With full bellies we continued on to the beach where we decided to walk to the Blue Lagoon nearby. We soon learned that it would cost us another $10/person to enter the lagoon area so we decided to stay put on the public beach which was deserted due to the shoulder season. We splurged for an umbrella and two chairs and spent most of the time talking with an American couple and a British family that were seated near us. Marc attempted to swim in the sea but the cold water kept him from taking more than a quick dip. Ezra, who loves taking a bath at home, screamed bloody murder when we tried to put his toes in the waves.

The American couple, Burt and April, was from Portland, Oregon and the wife was actually on the nearby mountaintop waiting to parasail when we arrived. We spent a lot of time looking at the sky with Burt waiting for a blue sail to emerge. They actually had done quite a bit of traveling so we traded stories and advice about new destinations. The British family had a 15 month old son named Oscar. Ezra and Oscar hit if off since Ezra was a rock eater and Oscar kept eating the sand.

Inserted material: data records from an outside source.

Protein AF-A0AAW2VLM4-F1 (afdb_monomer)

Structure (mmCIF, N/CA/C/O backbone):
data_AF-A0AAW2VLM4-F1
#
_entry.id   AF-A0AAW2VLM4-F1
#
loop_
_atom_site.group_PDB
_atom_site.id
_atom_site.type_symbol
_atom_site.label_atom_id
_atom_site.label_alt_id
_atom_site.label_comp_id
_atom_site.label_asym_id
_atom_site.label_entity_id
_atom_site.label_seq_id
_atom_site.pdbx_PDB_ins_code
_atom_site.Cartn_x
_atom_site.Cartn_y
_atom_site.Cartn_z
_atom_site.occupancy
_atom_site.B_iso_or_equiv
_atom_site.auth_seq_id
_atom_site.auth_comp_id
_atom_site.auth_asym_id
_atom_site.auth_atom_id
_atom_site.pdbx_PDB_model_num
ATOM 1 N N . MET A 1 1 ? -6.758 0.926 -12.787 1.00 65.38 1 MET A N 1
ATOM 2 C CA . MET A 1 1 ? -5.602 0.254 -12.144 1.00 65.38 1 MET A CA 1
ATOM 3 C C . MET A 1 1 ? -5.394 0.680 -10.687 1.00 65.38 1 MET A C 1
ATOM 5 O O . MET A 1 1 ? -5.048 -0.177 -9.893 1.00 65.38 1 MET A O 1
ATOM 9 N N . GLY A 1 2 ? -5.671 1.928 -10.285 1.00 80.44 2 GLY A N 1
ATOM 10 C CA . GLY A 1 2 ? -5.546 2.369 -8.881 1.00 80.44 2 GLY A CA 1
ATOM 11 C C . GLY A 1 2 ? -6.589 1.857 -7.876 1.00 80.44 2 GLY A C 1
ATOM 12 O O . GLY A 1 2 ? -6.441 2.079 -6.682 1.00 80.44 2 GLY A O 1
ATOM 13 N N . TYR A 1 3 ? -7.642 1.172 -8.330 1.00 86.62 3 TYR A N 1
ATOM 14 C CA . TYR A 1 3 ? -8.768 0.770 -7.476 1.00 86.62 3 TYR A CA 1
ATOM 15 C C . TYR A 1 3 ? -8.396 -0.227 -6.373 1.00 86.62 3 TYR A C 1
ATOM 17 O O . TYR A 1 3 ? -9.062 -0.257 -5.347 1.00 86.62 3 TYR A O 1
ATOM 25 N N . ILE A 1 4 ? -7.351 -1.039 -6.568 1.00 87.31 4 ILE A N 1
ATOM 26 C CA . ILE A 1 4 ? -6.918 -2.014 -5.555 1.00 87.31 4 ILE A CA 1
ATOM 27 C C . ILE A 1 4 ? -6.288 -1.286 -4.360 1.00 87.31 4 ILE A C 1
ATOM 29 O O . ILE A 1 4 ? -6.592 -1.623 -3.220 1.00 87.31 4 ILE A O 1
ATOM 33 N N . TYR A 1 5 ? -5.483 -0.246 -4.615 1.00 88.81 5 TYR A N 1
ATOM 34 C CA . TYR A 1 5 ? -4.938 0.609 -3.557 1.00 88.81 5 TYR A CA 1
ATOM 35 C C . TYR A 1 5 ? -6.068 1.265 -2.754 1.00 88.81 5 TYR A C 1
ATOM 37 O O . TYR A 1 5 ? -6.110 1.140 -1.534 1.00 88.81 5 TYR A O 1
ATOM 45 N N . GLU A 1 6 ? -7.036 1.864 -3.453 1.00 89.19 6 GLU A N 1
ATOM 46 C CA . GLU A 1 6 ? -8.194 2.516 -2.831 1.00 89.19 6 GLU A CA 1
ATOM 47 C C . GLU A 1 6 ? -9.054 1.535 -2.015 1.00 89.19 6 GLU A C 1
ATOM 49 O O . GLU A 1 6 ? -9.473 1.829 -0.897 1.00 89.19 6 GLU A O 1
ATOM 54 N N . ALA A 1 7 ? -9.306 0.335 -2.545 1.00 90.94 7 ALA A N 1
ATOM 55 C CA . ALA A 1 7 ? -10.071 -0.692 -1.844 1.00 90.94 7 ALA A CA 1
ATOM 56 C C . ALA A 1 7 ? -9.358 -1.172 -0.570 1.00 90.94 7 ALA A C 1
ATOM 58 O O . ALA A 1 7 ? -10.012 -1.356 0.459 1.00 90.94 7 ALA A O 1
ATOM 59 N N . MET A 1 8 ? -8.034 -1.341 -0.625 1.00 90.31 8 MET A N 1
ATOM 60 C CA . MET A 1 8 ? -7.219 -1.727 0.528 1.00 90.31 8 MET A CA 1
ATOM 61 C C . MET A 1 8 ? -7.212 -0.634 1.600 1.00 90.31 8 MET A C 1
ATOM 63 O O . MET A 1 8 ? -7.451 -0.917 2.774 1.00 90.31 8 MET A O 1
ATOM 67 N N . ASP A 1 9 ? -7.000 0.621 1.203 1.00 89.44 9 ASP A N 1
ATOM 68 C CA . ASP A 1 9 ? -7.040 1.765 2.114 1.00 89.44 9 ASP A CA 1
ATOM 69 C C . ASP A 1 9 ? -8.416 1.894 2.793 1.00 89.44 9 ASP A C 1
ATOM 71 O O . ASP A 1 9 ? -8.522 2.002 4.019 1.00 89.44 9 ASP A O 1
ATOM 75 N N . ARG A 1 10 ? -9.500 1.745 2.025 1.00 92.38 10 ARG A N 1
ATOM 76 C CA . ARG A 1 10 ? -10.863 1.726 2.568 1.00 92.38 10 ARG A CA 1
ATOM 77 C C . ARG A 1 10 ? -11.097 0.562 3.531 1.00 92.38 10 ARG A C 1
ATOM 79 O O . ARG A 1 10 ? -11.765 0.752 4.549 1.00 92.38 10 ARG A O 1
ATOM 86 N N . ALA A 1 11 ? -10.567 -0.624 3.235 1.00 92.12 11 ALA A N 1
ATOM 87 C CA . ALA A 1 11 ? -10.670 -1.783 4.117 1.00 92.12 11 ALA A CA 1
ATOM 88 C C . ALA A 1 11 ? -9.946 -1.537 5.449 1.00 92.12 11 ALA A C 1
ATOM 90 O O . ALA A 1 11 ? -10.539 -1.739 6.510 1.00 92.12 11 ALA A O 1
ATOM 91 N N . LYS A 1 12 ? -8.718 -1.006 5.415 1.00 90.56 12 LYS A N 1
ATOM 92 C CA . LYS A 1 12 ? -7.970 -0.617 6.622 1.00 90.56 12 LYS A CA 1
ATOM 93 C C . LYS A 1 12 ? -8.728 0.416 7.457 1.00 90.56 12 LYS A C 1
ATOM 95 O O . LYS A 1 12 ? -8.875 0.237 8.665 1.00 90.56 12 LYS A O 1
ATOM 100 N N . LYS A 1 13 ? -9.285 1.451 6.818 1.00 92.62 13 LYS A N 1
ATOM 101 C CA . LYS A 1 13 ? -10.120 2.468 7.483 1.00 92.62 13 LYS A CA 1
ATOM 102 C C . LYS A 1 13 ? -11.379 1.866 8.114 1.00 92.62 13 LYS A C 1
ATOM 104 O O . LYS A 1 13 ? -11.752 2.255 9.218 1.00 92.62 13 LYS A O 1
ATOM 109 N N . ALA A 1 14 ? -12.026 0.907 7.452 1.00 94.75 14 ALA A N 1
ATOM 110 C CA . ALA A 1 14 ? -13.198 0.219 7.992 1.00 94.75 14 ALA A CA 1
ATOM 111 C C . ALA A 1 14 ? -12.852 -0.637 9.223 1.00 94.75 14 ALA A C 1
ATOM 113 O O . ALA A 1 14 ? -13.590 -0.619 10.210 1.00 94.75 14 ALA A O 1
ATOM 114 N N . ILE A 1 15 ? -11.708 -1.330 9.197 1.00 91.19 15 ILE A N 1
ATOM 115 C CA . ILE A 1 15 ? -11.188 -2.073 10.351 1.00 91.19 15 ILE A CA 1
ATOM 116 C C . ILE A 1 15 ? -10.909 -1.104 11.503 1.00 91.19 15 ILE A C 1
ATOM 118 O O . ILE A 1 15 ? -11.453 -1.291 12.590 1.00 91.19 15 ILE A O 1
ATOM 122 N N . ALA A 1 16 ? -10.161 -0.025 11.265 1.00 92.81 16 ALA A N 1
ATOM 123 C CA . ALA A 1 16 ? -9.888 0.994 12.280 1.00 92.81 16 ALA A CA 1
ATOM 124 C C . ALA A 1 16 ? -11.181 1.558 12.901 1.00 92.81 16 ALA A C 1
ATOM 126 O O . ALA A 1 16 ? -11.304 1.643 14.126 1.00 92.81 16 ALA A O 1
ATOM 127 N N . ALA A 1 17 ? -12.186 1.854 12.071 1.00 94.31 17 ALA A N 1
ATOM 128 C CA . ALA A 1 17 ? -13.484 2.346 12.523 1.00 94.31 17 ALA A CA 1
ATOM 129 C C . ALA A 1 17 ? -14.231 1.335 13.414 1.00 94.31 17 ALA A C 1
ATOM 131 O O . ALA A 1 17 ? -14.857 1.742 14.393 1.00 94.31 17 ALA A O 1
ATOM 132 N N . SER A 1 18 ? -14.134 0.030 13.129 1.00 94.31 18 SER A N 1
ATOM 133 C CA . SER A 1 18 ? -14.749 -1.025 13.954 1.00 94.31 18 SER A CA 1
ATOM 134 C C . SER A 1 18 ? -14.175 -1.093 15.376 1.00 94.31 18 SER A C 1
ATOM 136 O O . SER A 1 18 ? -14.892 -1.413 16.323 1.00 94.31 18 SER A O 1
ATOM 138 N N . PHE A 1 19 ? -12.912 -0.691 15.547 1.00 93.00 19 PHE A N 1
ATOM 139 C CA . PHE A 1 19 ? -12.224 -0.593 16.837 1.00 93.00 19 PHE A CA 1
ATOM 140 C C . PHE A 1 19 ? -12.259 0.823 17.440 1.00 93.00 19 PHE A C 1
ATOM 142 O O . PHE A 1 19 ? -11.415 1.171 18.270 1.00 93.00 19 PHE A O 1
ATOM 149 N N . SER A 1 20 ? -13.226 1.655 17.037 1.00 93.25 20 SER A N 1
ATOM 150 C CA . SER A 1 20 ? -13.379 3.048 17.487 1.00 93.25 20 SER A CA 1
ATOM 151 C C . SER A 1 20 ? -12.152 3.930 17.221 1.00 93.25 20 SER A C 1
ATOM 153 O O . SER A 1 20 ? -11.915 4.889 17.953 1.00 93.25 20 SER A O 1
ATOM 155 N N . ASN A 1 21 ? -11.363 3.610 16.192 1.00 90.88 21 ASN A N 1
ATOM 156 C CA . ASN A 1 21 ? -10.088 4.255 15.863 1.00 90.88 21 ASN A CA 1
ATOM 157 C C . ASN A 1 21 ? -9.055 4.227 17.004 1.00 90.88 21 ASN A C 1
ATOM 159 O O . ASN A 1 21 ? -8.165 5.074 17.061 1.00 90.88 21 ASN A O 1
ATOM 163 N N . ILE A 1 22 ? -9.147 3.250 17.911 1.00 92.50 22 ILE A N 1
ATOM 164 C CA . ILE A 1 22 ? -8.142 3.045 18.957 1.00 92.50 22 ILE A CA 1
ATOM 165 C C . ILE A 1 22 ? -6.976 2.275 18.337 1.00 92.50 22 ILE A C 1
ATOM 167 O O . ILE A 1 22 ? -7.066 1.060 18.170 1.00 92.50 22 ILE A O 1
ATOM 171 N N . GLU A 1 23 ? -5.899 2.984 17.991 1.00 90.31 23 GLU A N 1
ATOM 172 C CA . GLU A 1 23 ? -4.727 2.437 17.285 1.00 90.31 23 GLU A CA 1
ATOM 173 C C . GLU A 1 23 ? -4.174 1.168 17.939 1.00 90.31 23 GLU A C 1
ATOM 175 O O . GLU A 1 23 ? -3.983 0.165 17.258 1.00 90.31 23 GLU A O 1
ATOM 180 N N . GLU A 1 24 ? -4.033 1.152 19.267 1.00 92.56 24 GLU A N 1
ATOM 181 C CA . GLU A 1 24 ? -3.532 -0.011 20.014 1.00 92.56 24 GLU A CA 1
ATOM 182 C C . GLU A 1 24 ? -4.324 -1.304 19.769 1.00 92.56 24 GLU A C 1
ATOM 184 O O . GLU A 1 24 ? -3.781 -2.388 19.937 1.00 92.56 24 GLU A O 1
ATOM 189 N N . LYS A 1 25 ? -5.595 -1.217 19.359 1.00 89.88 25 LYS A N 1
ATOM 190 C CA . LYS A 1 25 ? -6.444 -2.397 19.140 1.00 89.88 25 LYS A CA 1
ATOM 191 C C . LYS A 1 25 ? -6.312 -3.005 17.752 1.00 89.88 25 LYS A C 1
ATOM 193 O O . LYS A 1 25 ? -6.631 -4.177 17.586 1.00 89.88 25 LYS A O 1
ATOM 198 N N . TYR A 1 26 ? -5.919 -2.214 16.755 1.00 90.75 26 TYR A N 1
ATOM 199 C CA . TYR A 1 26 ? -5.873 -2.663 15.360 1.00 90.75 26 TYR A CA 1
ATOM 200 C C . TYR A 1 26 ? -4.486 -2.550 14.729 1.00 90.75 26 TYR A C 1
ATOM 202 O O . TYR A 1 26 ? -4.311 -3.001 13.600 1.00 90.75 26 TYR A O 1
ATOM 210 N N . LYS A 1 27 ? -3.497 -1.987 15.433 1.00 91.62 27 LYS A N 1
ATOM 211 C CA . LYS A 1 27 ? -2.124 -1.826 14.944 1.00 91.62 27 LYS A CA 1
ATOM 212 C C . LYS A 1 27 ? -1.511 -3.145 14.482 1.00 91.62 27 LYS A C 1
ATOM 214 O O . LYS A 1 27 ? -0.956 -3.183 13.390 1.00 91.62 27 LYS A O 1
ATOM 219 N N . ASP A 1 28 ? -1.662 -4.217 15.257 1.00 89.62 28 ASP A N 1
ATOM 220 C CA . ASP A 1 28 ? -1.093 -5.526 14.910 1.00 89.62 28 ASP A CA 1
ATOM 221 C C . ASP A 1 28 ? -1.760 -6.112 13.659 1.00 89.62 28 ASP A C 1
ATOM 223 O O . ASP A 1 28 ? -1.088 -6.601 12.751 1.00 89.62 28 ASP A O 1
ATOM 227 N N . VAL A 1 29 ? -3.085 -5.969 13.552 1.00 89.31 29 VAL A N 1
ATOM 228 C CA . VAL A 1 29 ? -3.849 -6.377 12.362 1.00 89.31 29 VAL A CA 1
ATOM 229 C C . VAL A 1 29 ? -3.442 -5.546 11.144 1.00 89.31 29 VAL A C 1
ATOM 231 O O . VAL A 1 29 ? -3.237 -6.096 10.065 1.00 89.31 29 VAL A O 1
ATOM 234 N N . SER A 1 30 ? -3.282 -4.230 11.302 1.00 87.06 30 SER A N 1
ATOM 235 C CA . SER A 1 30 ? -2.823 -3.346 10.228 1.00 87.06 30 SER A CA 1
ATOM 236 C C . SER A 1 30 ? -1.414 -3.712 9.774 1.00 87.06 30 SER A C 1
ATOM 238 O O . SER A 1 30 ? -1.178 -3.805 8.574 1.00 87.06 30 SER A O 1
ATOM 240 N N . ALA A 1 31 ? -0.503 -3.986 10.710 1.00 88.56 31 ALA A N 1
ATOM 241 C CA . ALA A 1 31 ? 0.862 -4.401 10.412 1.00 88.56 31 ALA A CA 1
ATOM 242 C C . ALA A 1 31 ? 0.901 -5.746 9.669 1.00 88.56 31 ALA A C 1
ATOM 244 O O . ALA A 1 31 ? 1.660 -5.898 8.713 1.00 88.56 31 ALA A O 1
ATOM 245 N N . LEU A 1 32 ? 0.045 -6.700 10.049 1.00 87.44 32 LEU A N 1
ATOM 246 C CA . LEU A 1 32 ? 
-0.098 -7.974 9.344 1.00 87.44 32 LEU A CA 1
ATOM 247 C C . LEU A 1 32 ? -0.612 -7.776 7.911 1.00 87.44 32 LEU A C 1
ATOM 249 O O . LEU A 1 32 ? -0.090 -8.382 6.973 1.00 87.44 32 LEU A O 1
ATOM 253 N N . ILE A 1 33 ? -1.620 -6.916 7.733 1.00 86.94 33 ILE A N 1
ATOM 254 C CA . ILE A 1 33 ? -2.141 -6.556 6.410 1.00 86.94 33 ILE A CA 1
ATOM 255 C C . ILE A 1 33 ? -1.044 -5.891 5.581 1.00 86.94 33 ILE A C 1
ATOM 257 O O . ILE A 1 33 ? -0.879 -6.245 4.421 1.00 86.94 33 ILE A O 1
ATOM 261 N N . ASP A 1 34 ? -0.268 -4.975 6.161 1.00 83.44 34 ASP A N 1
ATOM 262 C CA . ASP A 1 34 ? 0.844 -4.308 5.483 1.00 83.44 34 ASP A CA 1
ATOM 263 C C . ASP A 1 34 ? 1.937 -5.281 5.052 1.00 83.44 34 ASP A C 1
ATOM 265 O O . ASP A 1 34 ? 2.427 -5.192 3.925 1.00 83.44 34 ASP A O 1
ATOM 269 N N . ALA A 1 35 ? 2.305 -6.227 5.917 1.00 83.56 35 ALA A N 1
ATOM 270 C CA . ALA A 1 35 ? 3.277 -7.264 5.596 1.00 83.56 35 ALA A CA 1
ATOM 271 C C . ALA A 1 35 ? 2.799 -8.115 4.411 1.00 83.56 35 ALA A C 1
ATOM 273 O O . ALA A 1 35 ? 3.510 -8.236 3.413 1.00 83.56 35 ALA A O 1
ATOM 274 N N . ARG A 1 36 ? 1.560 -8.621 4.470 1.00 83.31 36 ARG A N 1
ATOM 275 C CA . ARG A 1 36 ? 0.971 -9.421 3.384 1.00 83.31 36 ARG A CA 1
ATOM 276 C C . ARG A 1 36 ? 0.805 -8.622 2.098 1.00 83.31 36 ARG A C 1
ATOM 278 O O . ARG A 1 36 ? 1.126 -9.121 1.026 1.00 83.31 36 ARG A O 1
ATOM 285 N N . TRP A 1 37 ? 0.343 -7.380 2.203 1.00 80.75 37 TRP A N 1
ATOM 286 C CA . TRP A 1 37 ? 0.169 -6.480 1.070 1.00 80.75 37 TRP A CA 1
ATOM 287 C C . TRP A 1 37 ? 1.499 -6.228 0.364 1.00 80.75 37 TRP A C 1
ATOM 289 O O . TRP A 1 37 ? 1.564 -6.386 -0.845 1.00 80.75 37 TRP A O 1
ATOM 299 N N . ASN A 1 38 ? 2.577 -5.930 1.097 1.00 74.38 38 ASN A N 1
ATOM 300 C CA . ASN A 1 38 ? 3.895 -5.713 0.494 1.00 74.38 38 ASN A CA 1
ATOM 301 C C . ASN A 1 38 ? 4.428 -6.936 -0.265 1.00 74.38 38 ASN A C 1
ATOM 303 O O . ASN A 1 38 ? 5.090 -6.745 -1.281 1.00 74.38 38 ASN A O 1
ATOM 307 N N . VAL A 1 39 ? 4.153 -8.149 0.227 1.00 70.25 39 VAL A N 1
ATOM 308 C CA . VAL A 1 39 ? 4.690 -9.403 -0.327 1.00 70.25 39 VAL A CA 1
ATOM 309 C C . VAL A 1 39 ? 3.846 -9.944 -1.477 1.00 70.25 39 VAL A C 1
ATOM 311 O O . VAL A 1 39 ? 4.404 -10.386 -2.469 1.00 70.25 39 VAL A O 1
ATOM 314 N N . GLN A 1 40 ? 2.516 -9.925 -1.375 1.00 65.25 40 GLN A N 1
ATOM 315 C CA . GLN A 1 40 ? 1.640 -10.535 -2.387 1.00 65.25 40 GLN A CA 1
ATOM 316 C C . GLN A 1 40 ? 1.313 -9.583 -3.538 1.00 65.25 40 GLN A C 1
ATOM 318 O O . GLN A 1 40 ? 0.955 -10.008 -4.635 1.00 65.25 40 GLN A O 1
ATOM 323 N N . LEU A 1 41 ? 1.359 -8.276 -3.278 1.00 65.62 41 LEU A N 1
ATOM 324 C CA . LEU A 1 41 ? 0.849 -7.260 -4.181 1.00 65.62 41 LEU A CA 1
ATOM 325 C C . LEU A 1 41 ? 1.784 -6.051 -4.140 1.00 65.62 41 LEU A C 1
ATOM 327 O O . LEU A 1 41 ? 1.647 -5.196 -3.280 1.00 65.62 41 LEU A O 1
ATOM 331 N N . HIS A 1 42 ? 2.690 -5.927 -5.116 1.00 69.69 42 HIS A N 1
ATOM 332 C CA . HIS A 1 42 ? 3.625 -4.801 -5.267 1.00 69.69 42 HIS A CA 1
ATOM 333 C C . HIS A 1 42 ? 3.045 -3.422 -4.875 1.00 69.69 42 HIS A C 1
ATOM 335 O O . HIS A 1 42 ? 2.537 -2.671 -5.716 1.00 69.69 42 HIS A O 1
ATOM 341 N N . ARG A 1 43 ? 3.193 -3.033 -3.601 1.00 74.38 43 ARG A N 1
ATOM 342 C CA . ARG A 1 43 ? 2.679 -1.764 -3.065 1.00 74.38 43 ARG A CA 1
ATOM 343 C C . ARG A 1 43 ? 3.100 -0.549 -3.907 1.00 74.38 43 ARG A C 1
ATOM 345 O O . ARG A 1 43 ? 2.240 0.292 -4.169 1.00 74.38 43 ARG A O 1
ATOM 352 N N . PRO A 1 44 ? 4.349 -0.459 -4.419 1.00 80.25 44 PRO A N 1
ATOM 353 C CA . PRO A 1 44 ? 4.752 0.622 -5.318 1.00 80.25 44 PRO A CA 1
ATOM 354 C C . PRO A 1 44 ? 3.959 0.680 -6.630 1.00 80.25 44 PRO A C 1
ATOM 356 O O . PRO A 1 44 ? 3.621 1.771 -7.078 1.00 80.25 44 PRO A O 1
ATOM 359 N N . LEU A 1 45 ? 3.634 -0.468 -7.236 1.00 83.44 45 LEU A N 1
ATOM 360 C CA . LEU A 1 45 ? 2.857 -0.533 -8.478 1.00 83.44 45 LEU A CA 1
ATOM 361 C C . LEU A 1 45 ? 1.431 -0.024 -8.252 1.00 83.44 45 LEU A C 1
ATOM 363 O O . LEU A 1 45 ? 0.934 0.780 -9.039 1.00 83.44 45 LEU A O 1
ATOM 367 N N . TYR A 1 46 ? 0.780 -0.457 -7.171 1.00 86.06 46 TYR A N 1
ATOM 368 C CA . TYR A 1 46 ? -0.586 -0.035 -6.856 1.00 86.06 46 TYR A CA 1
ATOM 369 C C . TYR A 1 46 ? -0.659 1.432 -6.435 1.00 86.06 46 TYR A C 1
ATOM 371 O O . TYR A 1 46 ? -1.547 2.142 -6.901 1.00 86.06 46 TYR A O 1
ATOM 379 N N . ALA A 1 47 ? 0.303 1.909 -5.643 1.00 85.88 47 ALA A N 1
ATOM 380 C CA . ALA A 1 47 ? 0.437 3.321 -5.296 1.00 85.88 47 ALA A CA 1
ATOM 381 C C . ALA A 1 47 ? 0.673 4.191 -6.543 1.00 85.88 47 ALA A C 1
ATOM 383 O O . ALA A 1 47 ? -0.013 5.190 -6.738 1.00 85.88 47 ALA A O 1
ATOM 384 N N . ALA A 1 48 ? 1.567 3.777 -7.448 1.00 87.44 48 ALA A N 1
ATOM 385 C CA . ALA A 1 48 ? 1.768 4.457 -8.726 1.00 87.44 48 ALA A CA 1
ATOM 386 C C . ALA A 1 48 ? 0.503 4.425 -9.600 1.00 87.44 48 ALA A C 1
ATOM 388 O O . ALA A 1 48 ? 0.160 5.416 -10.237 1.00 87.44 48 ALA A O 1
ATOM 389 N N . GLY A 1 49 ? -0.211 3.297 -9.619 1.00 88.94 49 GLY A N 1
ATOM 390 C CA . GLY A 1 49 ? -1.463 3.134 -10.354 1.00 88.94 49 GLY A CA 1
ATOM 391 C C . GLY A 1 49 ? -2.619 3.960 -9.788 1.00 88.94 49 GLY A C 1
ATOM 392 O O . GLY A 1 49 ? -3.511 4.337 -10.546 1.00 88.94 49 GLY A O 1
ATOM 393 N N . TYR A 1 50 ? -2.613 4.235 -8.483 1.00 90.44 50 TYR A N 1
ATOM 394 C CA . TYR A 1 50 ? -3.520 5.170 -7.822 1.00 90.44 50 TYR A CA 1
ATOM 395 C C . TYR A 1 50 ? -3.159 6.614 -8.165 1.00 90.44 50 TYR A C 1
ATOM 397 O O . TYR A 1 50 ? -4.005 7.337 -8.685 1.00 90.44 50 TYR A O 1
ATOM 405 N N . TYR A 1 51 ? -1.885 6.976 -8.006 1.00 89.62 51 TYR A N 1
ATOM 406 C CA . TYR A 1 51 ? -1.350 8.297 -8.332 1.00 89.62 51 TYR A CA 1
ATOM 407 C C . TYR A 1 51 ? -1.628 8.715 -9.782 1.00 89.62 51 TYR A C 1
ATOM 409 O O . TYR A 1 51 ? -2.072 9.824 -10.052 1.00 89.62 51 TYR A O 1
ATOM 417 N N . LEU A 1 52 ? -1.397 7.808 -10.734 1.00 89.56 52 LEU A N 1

By 5pm the sun was obscured in the clouds and it seemed like a good time to head back. Once back in Fethiye we of course looked for food and arrived a local restaurant where we tried pide for the first time. Pide is referred to as “Turkish pizza”. Marc was disappointed that we were going to miss the sunset on the Tombs of Amyntas but we managed to fit in all in. On the way we passed several Lycian sarcophagi in a small park and one in the middle of the street. These sarcophagi have distinctive shapes and design patterns and are found in various places along the coast. The Tombs of Amyntas are Lycian burial vaults carved into the rock and were very beautiful with the warm glow from the sunset. At the tombs we ran into our South Korean friends and watched the sunset over the mountains and Calis Bay.